◆ **AIM OF THE TASK**
Transcribe exactly the first line of the listing below and each line that follows it, ending with the line that contains "ATOM 22 C C", and omit the remainder.

◆ **DATA IN THIS EXERCISE**
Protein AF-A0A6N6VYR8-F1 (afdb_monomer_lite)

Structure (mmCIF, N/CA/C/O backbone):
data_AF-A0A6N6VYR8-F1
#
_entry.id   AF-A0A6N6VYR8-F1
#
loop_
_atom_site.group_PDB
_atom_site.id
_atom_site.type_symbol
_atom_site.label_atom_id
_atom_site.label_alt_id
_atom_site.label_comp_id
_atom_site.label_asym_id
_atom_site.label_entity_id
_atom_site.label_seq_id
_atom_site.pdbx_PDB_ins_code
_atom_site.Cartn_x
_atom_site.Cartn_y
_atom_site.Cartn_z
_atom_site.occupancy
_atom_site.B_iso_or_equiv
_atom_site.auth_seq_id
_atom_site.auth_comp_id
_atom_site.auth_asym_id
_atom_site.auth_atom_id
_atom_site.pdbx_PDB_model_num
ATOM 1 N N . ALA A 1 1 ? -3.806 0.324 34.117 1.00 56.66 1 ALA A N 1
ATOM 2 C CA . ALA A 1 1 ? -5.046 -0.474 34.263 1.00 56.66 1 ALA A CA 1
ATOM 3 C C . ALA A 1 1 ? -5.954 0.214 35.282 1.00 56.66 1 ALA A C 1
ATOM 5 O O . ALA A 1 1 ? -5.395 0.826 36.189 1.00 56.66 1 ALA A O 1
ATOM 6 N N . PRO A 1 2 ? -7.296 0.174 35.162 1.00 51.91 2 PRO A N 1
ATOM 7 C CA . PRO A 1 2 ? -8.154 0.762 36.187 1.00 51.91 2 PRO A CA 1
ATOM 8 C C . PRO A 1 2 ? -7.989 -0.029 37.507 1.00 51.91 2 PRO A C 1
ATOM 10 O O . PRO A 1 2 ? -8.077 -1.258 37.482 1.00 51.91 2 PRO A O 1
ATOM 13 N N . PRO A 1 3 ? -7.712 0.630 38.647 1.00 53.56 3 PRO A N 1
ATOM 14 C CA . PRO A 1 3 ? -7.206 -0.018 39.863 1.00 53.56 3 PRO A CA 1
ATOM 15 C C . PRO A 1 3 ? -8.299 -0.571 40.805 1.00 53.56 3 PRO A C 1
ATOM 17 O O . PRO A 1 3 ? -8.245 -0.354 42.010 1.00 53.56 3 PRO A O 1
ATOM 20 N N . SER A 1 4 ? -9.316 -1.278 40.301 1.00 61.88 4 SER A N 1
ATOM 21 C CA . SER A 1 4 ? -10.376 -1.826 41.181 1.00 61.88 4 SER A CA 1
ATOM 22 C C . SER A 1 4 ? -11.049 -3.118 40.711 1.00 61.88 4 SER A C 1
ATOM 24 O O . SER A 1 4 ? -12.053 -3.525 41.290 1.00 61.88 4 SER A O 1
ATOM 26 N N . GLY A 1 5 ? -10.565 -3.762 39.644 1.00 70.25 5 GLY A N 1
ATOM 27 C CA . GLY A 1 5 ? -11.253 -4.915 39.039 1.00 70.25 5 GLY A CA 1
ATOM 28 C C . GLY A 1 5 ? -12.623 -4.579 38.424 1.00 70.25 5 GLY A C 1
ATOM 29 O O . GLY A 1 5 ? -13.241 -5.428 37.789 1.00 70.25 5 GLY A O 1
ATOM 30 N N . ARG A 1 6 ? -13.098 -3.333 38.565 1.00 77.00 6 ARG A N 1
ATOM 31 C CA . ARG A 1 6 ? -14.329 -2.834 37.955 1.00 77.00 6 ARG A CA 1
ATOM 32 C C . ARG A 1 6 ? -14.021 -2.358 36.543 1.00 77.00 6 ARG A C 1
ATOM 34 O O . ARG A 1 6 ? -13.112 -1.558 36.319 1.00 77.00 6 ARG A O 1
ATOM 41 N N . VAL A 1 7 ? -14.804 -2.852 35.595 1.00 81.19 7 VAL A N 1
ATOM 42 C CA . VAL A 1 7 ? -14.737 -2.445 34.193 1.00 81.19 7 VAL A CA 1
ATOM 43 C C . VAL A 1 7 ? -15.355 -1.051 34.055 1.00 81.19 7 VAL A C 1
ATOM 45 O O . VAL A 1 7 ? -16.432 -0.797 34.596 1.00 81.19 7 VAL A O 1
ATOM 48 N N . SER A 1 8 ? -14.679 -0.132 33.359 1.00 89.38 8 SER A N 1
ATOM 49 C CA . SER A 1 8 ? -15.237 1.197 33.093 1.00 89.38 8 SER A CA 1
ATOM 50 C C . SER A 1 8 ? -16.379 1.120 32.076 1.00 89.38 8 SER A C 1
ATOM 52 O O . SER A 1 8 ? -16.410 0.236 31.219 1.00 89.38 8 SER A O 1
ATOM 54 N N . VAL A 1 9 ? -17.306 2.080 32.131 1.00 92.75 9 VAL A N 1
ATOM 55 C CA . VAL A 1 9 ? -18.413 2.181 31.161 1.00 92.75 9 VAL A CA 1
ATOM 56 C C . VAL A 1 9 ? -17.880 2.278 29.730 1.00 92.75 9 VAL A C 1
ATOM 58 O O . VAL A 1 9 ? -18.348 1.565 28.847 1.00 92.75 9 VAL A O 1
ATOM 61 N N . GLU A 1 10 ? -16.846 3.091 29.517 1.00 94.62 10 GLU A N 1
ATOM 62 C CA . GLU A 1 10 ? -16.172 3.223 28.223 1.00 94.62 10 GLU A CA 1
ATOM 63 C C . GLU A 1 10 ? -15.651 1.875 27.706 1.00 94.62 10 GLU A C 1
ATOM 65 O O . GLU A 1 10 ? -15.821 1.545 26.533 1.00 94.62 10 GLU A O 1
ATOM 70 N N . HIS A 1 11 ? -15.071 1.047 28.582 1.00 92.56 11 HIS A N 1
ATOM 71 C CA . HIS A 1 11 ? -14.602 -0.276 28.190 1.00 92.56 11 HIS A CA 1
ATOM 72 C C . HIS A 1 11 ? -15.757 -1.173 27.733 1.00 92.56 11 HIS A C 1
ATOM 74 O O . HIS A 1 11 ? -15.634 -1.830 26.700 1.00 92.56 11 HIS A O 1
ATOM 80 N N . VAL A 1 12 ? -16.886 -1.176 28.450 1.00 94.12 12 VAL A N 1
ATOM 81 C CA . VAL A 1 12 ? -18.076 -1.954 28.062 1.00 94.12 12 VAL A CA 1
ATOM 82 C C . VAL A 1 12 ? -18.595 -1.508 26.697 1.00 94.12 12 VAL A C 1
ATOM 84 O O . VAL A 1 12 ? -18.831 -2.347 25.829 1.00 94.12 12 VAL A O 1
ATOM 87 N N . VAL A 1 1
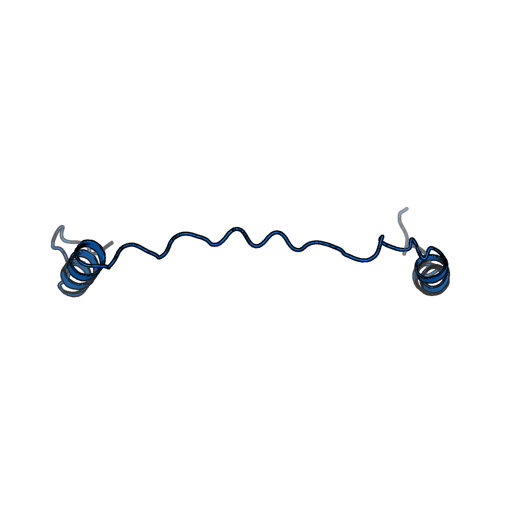3 ? -18.716 -0.196 26.476 1.00 96.56 13 VAL A N 1
ATOM 88 C CA . VAL A 1 13 ? -19.155 0.366 25.191 1.00 96.56 13 VAL A CA 1
ATOM 89 C C . VAL A 1 13 ? -18.204 -0.050 24.070 1.00 96.56 13 VAL A C 1
ATOM 91 O O . VAL A 1 13 ? -18.646 -0.566 23.046 1.00 96.56 13 VAL A O 1
ATOM 94 N N . ASN A 1 14 ? -16.894 0.077 24.284 1.00 94.88 14 ASN A N 1
ATOM 95 C CA . ASN A 1 14 ? -15.886 -0.296 23.295 1.00 94.88 14 ASN A CA 1
ATOM 96 C C . ASN A 1 14 ? -15.922 -1.796 22.960 1.00 94.88 14 ASN A C 1
ATOM 98 O O . ASN A 1 14 ? -15.717 -2.177 21.807 1.00 94.88 14 ASN A O 1
ATOM 102 N N . VAL A 1 15 ? -16.191 -2.658 23.945 1.00 94.44 15 VAL A N 1
ATOM 103 C CA . VAL A 1 15 ? -16.348 -4.102 23.726 1.00 94.44 15 VAL A CA 1
ATOM 104 C C . VAL A 1 15 ? -17.624 -4.408 22.947 1.00 94.44 15 VAL A C 1
ATOM 106 O O . VAL A 1 15 ? -17.548 -5.108 21.941 1.00 94.44 15 VAL A O 1
ATOM 109 N N . LEU A 1 16 ? -18.774 -3.857 23.345 1.00 96.44 16 LEU A N 1
ATOM 110 C CA . LEU A 1 16 ? -20.042 -4.079 22.642 1.00 96.44 16 LEU A CA 1
ATOM 111 C C . L
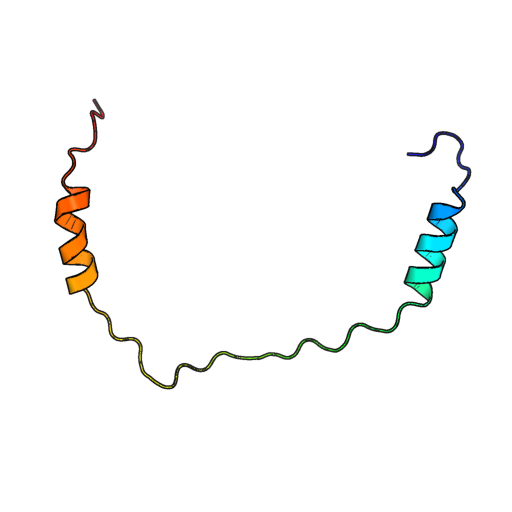EU A 1 16 ? -19.982 -3.603 21.185 1.00 96.44 16 LEU A C 1
ATOM 113 O O . LEU A 1 16 ? -20.473 -4.296 20.294 1.00 96.44 16 LEU A O 1
ATOM 117 N N . SER A 1 17 ? -19.334 -2.465 20.933 1.00 95.38 17 SER A N 1
ATOM 118 C CA . SER A 1 17 ? -19.108 -1.948 19.581 1.00 95.38 17 SER A CA 1
ATOM 119 C C . SER A 1 17 ? -18.248 -2.893 18.740 1.00 95.38 17 SER A C 1
ATOM 121 O O . SER A 1 17 ? -18.587 -3.151 17.589 1.00 95.38 17 SER A O 1
ATOM 123 N N . ARG A 1 18 ? -17.178 -3.469 19.311 1.00 93.31 18 ARG A N 1
ATOM 124 C CA . ARG A 1 18 ? -16.346 -4.474 18.623 1.00 9
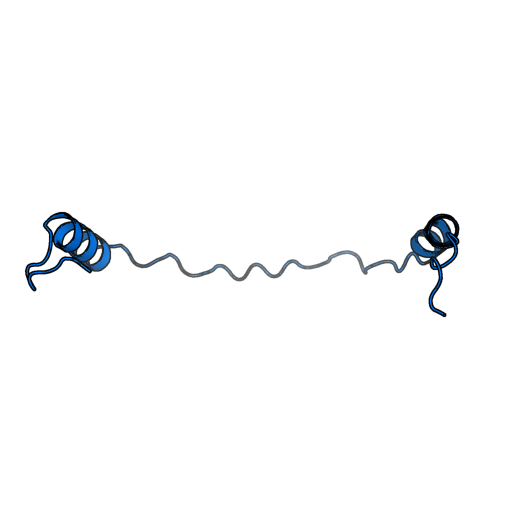3.31 18 ARG A CA 1
ATOM 125 C C . ARG A 1 18 ? -17.085 -5.790 18.382 1.00 93.31 18 ARG A C 1
ATOM 127 O O . ARG A 1 18 ? -16.906 -6.398 17.341 1.00 93.31 18 ARG A O 1
ATOM 134 N N . MET A 1 19 ? -17.936 -6.231 19.306 1.00 94.31 19 MET A N 1
ATOM 135 C CA . MET A 1 19 ? -18.722 -7.460 19.117 1.00 94.31 19 MET A CA 1
ATOM 136 C C . MET A 1 19 ? -19.762 -7.331 18.002 1.00 94.31 19 MET A C 1
ATOM 138 O O . MET A 1 19 ? -20.075 -8.309 17.332 1.00 94.31 19 MET A O 1
ATOM 142 N N . ARG A 1 20 ? -20.316 -6.129 17.821 1.00 94.69 20 ARG A N 1
ATOM 143 C CA . ARG A 1 20 ? -21.332 -5.833 16.803 1.00 94.69 20 ARG A CA 1
ATOM 144 C C . ARG A 1 20 ? -20.742 -5.291 15.505 1.00 94.69 20 ARG A C 1
ATOM 146 O O . ARG A 1 20 ? -21.502 -4.986 14.589 1.00 94.69 20 ARG A O 1
ATOM 153 N N . SER A 1 21 ? -19.422 -5.126 15.421 1.00 91.62 21 SER A N 1
ATOM 154 C CA . SER A 1 21 ? -18.794 -4.569 14.228 1.00 91.62 21 SER A CA 1
ATOM 155 C C . SER A 1 21 ? -18.996 -5.512 13.049 1.00 91.62 21 SER A C 1
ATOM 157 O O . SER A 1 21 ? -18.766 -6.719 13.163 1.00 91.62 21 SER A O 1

◆ **TASK ANSWER**
Protein AF-A0A6N6VYR8-F1 (afdb_monomer_lite)

Structure (mmCIF, N/CA/C/O backbone):
data_AF-A0A6N6VYR8-F1
#
_entry.id   AF-A0A6N6VYR8-F1
#
loop_
_atom_site.group_PDB
_atom_site.id
_atom_site.type_symbol
_atom_site.label_atom_id
_atom_site.label_alt_id
_atom_site.label_comp_id
_atom_site.label_asym_id
_atom_site.label_entity_id
_atom_site.label_seq_id
_atom_site.pdbx_PDB_ins_code
_atom_site.Cartn_x
_atom_site.Cartn_y
_atom_site.Cartn_z
_atom_site.occupancy
_atom_site.B_iso_or_equiv
_atom_site.auth_seq_id
_atom_site.auth_comp_id
_atom_site.auth_asym_id
_atom_site.auth_atom_id
_atom_site.pdbx_PDB_model_num
ATOM 1 N N . ALA A 1 1 ? -3.806 0.324 34.117 1.00 56.66 1 ALA A N 1
ATOM 2 C CA . ALA A 1 1 ? -5.046 -0.474 34.263 1.00 56.66 1 ALA A CA 1
ATOM 3 C C . ALA A 1 1 ? -5.954 0.214 35.282 1.00 56.66 1 ALA A C 1
ATOM 5 O O . ALA A 1 1 ? -5.395 0.826 36.189 1.00 56.66 1 ALA A O 1
ATOM 6 N N . PRO A 1 2 ? -7.296 0.174 35.162 1.00 51.91 2 PRO A N 1
ATOM 7 C CA . PRO A 1 2 ? -8.154 0.762 36.187 1.00 51.91 2 PRO A CA 1
ATOM 8 C C . PRO A 1 2 ? -7.989 -0.029 37.507 1.00 51.91 2 PRO A C 1
ATOM 10 O O . PRO A 1 2 ? -8.077 -1.258 37.482 1.00 51.91 2 PRO A O 1
ATOM 13 N N . PRO A 1 3 ? -7.712 0.630 38.647 1.00 53.56 3 PRO A N 1
ATOM 14 C CA . PRO A 1 3 ? -7.206 -0.018 39.863 1.00 53.56 3 PRO A CA 1
ATOM 15 C C . PRO A 1 3 ? -8.299 -0.571 40.805 1.00 53.56 3 PRO A C 1
ATOM 17 O O . PRO A 1 3 ? -8.245 -0.354 42.010 1.00 53.56 3 PRO A O 1
ATOM 20 N N . SER A 1 4 ? -9.316 -1.278 40.301 1.00 61.88 4 SER A N 1
ATOM 21 C CA . SER A 1 4 ? -10.376 -1.826 41.181 1.00 61.88 4 SER A CA 1
ATOM 22 C C . SER A 1 4 ? -11.049 -3.118 40.711 1.00 61.88 4 SER A C 1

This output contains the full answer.